**PROBLEM TO WORK ON:** In the data below, the answer is the run of lines from the line containing "ATOM 5 O O ." through the line containing "ATOM 11 C C", both included; print it exactly and nothing else.

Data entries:
━━━━━━━━━━━━━━━━━━━━━━━━━━━━━━

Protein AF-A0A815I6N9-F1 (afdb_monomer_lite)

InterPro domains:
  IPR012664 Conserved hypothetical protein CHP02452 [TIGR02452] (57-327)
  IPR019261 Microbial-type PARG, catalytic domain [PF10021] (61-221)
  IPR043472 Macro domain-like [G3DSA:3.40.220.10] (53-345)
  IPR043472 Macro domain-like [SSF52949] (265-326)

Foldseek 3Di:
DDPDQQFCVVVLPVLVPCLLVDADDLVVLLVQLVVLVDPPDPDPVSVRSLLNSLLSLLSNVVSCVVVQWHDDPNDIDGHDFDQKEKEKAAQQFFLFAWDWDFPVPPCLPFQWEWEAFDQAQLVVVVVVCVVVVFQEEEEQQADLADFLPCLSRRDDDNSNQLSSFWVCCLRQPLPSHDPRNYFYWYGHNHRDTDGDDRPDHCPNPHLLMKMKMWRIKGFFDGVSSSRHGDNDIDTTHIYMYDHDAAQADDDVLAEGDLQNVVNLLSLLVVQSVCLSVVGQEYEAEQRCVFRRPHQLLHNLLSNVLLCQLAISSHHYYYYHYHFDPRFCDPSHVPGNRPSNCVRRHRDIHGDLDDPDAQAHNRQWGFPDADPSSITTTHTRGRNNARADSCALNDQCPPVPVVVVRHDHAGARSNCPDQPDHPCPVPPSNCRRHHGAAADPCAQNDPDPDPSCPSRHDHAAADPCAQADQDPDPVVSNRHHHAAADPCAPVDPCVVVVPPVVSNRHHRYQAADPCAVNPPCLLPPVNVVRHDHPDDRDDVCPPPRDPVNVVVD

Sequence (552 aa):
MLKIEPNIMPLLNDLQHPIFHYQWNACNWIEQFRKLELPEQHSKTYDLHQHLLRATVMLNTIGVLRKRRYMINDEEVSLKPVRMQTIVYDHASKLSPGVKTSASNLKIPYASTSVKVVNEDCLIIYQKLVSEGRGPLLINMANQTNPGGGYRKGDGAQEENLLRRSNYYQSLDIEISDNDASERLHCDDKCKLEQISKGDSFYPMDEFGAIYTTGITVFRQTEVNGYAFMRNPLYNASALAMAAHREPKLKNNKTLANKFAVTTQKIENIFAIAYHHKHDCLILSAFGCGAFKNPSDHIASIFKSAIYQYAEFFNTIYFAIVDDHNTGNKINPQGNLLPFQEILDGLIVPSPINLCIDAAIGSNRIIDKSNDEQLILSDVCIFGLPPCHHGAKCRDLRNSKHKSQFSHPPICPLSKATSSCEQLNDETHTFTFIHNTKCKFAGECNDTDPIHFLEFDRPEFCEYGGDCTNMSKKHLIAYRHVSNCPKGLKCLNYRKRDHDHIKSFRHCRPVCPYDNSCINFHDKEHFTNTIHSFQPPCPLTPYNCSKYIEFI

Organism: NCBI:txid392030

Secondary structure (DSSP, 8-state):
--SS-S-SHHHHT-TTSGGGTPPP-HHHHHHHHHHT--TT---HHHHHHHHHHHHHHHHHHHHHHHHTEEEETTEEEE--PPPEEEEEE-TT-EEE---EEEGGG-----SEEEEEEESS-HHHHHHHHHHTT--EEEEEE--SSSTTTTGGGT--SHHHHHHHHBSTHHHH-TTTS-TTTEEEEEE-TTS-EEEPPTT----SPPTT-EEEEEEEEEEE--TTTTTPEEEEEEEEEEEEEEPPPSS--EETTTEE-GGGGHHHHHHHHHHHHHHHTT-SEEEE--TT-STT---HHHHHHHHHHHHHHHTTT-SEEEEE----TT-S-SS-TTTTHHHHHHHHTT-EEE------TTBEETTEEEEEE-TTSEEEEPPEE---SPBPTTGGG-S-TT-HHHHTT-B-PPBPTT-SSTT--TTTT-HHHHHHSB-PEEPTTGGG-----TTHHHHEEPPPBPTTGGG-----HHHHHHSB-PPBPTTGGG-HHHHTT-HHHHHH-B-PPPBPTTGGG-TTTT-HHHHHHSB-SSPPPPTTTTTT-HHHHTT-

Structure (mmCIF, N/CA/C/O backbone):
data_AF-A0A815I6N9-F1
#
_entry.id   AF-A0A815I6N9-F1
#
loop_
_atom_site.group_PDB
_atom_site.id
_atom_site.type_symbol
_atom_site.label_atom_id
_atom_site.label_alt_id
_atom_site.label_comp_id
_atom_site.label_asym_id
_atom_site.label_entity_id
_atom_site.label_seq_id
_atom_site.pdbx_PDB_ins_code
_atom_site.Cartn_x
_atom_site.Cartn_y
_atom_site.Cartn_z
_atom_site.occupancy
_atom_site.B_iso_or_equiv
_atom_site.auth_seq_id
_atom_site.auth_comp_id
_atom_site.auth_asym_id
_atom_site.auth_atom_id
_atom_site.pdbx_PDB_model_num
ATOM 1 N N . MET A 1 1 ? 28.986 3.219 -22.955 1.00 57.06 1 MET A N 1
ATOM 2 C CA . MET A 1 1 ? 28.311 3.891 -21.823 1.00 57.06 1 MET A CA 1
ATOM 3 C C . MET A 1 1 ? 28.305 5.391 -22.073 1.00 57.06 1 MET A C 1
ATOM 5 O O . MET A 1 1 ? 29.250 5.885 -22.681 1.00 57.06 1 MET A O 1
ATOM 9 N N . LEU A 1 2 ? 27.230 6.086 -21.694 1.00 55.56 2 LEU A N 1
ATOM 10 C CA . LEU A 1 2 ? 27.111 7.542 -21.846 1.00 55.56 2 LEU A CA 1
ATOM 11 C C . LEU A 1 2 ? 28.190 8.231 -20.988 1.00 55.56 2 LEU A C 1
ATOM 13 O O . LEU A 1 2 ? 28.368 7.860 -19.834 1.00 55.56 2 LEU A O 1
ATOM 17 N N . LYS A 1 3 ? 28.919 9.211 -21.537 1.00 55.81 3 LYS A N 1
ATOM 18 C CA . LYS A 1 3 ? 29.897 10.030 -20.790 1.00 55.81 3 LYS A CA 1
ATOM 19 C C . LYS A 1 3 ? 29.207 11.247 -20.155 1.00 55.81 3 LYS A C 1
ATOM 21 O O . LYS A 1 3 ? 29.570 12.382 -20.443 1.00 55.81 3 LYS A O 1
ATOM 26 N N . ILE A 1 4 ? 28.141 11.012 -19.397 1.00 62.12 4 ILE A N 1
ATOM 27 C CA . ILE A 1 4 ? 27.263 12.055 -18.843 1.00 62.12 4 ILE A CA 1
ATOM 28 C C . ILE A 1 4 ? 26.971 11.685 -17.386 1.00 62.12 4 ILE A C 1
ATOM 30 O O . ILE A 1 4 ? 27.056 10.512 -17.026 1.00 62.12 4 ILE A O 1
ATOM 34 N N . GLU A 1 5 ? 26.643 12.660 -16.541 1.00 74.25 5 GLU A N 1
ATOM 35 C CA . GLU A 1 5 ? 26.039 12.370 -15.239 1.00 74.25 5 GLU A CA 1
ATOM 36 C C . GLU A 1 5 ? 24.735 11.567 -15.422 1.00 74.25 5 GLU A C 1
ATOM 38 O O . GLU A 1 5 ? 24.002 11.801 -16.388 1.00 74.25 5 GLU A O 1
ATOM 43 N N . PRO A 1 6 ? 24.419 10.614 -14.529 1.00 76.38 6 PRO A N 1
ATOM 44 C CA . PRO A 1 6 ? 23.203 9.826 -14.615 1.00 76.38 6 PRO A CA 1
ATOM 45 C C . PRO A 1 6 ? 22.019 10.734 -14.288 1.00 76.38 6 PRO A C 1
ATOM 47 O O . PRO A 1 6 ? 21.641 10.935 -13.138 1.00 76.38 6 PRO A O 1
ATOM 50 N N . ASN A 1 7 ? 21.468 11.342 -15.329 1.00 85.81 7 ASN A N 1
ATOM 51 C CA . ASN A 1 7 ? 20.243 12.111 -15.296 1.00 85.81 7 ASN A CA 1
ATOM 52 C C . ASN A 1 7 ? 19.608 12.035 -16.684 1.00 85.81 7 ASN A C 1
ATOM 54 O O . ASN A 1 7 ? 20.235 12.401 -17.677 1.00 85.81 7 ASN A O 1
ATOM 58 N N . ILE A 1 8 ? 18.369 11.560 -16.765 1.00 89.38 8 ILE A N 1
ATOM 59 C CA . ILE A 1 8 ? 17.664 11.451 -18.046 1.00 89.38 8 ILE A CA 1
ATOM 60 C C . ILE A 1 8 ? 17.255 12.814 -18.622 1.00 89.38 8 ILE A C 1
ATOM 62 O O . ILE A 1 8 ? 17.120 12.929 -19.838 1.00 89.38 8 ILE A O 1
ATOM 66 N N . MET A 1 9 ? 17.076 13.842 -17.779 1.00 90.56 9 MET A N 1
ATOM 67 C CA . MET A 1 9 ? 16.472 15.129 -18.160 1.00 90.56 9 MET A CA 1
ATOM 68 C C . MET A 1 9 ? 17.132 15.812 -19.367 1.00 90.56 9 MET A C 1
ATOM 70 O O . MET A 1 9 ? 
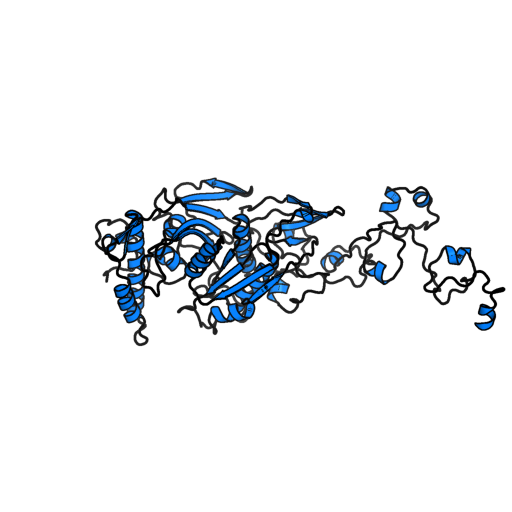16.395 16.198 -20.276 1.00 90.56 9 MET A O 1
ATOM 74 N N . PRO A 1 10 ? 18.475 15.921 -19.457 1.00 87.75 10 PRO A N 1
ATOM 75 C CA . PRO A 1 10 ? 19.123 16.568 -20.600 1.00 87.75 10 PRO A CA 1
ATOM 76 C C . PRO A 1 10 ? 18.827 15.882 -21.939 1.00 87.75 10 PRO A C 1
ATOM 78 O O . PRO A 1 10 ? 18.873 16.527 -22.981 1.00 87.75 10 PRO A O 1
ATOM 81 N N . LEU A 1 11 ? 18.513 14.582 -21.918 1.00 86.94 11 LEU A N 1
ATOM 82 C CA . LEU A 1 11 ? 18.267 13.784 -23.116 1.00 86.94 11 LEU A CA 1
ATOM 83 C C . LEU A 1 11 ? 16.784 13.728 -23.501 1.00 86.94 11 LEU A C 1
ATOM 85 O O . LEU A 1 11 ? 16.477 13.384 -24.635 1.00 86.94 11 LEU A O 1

━━━━━━━━━━━━━━━━━━━━━━━━━━━━━━

**ANSWER SECTION:**
ATOM 5 O O . MET A 1 1 ? 29.250 5.885 -22.681 1.00 57.06 1 MET A O 1
ATOM 9 N N . LEU A 1 2 ? 27.230 6.086 -21.694 1.00 55.56 2 LEU A N 1
ATOM 10 C CA . LEU A 1 2 ? 27.111 7.542 -21.846 1.00 55.56 2 LEU A CA 1
ATOM 11 C C . LEU A 1 2 ? 28.190 8.231 -20.988 1.00 55.56 2 LEU A C 1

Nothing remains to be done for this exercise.